Chronic bacterial infection and inflammation is seen in bronchiectasis as a result of impaired clearance of the lower airways. Frequent infectious exacerbations have a major adverse impact on lung function, morbidity and quality of life.
The purpose of the current study was to determine whether use of maintenance low-dose macrolide therapy (400mg erythromycin ethylsuccinate [equivalent to 250mg erythromycin base] twice daily) for 48 weeks, in addition to standard treatment, could reduce the frequency of exacerbations in adults with non-CF bronchiectasis, who had at least two pulmonary exacerbations requiring antibiotic treatment during the preceding year.

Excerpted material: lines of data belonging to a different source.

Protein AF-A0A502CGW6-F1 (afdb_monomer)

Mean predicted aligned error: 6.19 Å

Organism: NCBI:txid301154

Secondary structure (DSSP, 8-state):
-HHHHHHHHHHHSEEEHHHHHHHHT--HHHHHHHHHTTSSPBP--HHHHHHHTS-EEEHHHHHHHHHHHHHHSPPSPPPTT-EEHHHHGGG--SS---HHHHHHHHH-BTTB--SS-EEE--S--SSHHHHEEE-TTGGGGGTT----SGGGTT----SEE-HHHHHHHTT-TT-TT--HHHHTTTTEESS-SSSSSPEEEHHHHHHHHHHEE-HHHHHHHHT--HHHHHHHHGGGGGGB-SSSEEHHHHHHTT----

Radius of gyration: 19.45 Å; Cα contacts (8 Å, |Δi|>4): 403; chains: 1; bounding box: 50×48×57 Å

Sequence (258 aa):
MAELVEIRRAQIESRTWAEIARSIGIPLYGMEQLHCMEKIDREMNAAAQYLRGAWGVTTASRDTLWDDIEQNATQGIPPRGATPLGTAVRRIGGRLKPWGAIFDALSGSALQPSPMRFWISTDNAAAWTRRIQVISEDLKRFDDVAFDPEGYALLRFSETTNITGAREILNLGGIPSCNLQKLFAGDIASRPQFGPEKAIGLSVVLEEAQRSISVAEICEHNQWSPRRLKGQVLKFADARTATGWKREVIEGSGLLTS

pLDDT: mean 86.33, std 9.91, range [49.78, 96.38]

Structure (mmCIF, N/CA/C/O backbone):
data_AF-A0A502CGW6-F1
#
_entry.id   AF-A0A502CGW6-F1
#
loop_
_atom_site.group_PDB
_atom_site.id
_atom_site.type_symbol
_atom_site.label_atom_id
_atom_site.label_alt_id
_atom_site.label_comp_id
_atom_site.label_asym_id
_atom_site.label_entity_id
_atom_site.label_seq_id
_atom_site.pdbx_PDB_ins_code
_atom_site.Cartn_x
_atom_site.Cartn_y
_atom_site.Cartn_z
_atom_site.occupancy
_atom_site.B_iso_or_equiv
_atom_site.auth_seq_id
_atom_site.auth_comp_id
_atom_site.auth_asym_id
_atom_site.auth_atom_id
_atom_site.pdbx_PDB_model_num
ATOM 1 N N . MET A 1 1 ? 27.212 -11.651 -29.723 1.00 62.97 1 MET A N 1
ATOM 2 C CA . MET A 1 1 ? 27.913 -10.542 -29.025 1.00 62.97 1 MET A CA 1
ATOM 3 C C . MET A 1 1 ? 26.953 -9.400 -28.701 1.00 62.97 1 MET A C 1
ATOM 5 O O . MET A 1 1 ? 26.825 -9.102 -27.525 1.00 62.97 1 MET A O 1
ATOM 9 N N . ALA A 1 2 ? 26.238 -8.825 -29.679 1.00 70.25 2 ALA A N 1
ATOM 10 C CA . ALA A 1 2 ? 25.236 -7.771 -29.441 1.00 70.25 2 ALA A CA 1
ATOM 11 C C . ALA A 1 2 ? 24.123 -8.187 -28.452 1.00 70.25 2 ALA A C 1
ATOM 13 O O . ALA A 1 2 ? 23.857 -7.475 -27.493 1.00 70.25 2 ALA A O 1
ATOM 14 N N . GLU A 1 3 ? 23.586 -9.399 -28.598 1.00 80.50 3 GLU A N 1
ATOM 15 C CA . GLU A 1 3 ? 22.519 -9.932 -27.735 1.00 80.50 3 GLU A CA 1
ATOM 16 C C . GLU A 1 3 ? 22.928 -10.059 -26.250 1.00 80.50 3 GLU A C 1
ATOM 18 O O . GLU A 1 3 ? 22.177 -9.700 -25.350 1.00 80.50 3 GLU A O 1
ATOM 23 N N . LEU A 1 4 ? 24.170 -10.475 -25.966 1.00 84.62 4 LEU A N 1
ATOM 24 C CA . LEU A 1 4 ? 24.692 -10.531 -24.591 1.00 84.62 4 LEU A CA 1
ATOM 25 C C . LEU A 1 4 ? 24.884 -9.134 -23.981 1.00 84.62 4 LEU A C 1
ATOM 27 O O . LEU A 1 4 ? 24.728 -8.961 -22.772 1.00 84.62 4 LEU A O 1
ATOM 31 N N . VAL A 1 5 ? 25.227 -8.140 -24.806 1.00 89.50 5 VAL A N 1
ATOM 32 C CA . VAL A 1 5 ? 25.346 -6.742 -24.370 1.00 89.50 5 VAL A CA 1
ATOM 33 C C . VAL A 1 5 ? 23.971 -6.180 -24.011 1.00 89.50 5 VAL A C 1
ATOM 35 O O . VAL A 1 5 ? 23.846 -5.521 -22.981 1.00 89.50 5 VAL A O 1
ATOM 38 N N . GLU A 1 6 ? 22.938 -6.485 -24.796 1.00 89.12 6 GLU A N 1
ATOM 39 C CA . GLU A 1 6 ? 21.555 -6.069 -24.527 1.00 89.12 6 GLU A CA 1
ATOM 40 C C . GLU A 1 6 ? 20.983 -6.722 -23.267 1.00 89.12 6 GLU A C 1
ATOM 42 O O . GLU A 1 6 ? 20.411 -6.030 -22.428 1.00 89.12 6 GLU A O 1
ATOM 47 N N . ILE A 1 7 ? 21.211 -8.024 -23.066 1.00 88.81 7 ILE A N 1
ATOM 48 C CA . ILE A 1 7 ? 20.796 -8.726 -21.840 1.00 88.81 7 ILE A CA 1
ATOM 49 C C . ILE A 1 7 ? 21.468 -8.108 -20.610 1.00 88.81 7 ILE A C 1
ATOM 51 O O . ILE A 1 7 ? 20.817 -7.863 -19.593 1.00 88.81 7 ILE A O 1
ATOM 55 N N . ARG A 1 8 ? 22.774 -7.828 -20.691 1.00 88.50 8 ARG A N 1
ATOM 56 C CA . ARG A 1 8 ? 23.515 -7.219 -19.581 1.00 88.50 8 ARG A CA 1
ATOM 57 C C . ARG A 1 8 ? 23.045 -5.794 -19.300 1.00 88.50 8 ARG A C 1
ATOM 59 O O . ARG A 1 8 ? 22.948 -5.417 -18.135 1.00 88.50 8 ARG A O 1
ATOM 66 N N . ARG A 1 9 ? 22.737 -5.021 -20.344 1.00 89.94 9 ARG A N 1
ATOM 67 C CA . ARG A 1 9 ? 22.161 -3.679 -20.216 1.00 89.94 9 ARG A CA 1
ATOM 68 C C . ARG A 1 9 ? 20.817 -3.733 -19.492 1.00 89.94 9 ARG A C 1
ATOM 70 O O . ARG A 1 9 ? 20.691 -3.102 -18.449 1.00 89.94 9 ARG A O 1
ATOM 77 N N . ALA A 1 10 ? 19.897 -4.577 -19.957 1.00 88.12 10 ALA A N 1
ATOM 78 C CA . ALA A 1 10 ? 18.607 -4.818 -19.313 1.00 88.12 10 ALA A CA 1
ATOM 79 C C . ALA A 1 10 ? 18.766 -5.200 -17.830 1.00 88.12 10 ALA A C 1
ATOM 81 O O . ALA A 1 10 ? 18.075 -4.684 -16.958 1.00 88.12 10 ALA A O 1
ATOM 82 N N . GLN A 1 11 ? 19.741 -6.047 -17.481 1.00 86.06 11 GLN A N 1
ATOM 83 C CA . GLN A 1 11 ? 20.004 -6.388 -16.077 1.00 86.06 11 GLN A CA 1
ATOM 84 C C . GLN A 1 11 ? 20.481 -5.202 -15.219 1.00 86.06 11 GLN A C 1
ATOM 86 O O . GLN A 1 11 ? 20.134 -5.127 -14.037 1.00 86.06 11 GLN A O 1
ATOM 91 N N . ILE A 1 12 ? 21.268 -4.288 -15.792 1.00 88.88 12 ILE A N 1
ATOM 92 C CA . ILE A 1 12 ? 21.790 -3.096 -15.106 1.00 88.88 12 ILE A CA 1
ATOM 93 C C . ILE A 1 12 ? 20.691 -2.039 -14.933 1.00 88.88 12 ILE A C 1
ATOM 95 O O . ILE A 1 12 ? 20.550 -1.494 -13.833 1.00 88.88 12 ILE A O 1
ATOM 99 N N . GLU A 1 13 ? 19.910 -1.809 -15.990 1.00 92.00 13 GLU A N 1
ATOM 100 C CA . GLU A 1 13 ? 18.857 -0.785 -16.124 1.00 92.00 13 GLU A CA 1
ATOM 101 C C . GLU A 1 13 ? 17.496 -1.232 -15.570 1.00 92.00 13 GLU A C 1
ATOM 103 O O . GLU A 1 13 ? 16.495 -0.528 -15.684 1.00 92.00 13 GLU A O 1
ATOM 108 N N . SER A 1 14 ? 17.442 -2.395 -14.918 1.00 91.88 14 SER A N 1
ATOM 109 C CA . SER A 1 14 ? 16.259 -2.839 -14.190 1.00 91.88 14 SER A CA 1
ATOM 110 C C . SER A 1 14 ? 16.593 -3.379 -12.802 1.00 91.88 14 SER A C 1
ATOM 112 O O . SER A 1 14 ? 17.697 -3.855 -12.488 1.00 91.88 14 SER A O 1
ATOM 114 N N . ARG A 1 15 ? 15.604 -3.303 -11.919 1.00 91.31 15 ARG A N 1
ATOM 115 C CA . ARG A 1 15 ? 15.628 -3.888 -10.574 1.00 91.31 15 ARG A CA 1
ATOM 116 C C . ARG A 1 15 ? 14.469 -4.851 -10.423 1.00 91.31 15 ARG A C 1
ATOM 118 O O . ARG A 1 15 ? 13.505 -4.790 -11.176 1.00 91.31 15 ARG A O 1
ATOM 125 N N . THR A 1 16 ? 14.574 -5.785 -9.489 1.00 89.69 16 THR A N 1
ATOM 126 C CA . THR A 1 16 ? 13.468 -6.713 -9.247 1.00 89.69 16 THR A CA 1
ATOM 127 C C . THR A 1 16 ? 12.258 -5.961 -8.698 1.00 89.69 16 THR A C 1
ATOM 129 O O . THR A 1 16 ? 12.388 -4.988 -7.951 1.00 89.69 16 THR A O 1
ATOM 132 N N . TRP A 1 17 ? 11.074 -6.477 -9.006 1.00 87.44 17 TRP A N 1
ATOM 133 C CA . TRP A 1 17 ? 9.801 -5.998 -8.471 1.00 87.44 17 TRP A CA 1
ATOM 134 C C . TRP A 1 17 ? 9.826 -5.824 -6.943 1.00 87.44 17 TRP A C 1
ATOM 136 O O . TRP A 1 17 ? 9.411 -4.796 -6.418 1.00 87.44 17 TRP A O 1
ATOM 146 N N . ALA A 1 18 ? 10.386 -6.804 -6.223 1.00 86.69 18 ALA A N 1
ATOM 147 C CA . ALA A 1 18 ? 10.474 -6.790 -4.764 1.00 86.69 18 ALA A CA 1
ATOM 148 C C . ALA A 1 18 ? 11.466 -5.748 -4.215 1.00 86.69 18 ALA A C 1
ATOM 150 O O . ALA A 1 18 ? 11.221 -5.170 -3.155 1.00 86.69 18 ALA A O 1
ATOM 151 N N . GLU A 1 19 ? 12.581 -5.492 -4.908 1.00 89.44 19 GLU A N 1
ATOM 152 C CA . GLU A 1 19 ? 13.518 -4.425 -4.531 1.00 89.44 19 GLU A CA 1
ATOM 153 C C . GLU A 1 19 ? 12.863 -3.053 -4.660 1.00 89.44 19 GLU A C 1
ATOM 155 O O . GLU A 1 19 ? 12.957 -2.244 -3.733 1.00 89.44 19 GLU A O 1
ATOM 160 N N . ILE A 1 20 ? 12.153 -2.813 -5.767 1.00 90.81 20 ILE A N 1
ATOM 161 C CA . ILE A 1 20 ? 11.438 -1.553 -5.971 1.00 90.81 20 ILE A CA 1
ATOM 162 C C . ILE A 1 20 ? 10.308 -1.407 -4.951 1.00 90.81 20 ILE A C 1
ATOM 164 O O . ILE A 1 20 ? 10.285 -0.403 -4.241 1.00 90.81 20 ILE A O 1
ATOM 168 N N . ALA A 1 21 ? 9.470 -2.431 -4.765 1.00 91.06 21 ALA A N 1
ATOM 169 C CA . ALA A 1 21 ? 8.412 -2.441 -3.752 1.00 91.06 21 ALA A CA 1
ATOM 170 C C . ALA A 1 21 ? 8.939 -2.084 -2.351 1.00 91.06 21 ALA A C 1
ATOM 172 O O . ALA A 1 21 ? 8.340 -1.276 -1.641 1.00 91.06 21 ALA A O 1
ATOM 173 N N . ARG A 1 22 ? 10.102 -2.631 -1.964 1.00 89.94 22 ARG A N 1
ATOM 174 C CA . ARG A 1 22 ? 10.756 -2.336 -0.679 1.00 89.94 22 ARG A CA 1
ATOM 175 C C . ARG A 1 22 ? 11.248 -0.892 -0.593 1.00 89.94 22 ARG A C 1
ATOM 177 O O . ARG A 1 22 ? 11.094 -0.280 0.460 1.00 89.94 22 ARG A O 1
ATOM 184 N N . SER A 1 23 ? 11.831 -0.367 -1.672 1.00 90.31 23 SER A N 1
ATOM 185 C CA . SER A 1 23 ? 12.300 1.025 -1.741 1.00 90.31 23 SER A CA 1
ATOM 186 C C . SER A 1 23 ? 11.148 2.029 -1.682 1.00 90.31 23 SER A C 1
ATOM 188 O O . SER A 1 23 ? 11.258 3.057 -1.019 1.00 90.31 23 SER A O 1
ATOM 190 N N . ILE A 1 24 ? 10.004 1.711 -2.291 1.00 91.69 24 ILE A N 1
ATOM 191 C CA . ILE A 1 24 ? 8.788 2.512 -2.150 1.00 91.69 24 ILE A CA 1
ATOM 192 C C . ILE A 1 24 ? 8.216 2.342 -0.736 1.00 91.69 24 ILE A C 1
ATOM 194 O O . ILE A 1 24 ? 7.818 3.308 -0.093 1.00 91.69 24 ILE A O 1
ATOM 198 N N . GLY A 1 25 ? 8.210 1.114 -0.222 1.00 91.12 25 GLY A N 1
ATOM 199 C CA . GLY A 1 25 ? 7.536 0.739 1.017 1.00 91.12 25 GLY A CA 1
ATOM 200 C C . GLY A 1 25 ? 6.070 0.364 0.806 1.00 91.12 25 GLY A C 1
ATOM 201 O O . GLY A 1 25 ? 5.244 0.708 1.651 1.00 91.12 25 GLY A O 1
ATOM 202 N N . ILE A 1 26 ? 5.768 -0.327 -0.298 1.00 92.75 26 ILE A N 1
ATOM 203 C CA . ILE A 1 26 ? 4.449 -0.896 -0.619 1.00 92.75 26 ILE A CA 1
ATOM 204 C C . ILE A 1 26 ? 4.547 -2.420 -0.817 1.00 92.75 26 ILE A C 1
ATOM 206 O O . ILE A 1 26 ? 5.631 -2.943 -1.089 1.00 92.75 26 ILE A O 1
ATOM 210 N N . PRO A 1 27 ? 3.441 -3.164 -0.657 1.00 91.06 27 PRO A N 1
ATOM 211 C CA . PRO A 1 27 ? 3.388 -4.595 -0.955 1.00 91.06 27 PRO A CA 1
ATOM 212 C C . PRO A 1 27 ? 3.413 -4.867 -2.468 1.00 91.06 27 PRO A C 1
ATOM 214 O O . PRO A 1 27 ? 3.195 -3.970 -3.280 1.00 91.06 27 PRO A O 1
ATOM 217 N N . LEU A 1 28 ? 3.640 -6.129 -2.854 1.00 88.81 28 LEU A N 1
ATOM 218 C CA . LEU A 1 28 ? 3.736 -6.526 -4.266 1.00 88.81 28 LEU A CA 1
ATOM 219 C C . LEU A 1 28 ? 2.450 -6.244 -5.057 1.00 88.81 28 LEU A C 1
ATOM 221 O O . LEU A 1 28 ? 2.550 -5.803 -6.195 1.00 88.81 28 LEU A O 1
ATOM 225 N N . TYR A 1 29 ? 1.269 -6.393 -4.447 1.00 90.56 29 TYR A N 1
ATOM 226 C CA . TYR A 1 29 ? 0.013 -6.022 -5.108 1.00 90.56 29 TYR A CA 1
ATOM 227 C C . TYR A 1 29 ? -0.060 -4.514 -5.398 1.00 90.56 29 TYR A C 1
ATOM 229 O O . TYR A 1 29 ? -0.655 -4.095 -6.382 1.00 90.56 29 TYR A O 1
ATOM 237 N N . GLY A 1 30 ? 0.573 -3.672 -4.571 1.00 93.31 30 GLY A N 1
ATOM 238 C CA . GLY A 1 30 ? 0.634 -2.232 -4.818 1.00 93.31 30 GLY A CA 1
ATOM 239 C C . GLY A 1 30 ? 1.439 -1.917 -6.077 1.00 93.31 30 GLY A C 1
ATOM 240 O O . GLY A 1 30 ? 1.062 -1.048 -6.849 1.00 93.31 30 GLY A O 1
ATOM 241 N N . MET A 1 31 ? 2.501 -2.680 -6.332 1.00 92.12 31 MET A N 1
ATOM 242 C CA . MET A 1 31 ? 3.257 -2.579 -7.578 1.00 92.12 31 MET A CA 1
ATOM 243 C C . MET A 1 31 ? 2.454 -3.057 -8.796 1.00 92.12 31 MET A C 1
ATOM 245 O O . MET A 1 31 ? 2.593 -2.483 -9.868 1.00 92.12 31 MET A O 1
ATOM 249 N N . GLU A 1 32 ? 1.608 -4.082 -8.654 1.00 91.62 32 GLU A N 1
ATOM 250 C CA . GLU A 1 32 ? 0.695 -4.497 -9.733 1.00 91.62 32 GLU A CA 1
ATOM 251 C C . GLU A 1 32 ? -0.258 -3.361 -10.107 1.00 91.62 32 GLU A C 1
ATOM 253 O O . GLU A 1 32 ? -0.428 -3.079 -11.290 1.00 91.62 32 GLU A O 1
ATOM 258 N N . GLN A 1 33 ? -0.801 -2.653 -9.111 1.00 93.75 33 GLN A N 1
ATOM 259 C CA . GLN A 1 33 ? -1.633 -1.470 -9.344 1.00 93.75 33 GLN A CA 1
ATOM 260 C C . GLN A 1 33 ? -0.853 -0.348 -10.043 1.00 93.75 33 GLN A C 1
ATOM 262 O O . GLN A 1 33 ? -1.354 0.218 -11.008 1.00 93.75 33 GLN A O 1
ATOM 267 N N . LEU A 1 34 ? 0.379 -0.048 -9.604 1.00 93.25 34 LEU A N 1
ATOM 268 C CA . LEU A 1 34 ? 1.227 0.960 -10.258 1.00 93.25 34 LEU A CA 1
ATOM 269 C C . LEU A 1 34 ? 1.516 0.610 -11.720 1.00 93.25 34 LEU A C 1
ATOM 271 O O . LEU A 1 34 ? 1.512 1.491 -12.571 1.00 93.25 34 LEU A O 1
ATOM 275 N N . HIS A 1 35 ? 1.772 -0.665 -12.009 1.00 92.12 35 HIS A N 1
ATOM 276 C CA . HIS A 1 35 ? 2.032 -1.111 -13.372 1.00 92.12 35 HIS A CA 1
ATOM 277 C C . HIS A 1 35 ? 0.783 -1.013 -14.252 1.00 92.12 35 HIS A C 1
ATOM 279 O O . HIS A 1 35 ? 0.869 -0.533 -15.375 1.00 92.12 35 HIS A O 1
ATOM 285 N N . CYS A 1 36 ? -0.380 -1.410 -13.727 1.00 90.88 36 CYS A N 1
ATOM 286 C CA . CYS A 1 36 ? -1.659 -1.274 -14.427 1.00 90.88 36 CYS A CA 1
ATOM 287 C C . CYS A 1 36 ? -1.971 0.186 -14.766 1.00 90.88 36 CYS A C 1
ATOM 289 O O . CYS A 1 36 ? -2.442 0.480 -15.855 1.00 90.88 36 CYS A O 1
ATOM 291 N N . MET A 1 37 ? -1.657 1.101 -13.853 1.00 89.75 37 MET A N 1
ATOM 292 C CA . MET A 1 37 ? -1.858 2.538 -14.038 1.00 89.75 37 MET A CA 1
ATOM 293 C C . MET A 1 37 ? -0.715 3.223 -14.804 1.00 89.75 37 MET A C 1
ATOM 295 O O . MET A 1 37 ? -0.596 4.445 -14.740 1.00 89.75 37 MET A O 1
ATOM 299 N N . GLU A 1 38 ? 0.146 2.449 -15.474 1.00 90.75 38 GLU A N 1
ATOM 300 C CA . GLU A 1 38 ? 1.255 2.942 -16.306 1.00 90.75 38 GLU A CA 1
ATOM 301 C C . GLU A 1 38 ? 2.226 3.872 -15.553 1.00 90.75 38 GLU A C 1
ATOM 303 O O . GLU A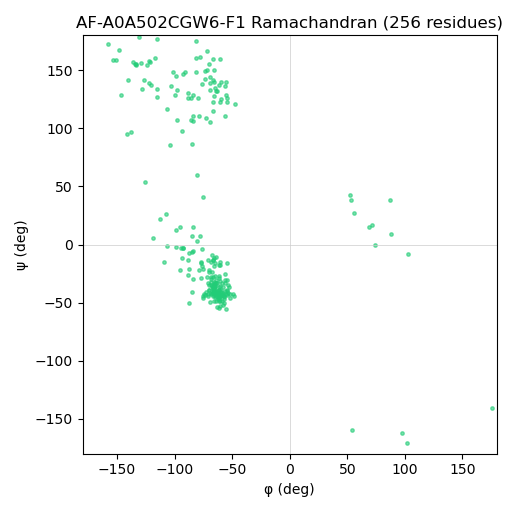 1 38 ? 2.887 4.729 -16.131 1.00 90.75 38 GLU A O 1
ATOM 308 N N . LYS A 1 39 ? 2.335 3.701 -14.229 1.00 91.00 39 LYS A N 1
ATOM 309 C CA . LYS A 1 39 ? 3.275 4.455 -13.383 1.00 91.00 39 LYS A CA 1
ATOM 310 C C . LYS A 1 39 ? 4.646 3.804 -13.304 1.00 91.00 39 LYS A C 1
ATOM 312 O O . LYS A 1 39 ? 5.615 4.452 -12.924 1.00 91.00 39 LYS A O 1
ATOM 317 N N . ILE A 1 40 ? 4.725 2.510 -13.604 1.00 92.44 40 ILE A N 1
ATOM 318 C CA . ILE A 1 40 ? 5.979 1.764 -13.678 1.00 92.44 40 ILE A CA 1
ATOM 319 C C . ILE A 1 40 ? 5.953 0.790 -14.853 1.00 92.44 40 ILE A C 1
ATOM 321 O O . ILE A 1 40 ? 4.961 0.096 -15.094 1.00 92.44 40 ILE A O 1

The annualised mean rate of pulmonary exacerbations (primary endpoint) was lower with erythromycin than with placebo (1.29 vs. 1.97, respectively; P =0.003) and improvements were noted in various secondary endpoints, including sputum production and lung function.
The maintenance therapy appeared to be well tolerated, although the study was not powered for toxicity. No statistically significant improvements in quality of life (as measured by the St George’s Respiratory Questionnaire) were noted; this may however be due to a lack of sensitivity of the questionnaire in this population, coupled with a lack of power for this endpoint.
Although there was no difference in microbiological profile between erythromycin- and placebo-treated patients at baseline and the end of treatment, suggesting that macrolide treatment did not result in the emergence of new pathogens, erythromycin significantly increased the proportion of macrolide-resistant commensal oropharyngeal streptococci. The authors comment that this finding should ‘curb enthusiasm for its widespread application’.
An editorial discusses the results of both this study and another study published in the same issue of the journal, which looks at azithromycin maintenance in similar patients (BAT study). The authors comment that the benefits of long-term macrolide maintenance for individual patients with bronchiectasis need to be balanced with increasing concerns over the development of resistance to both macrolides and other antibiotics among airway microbiota.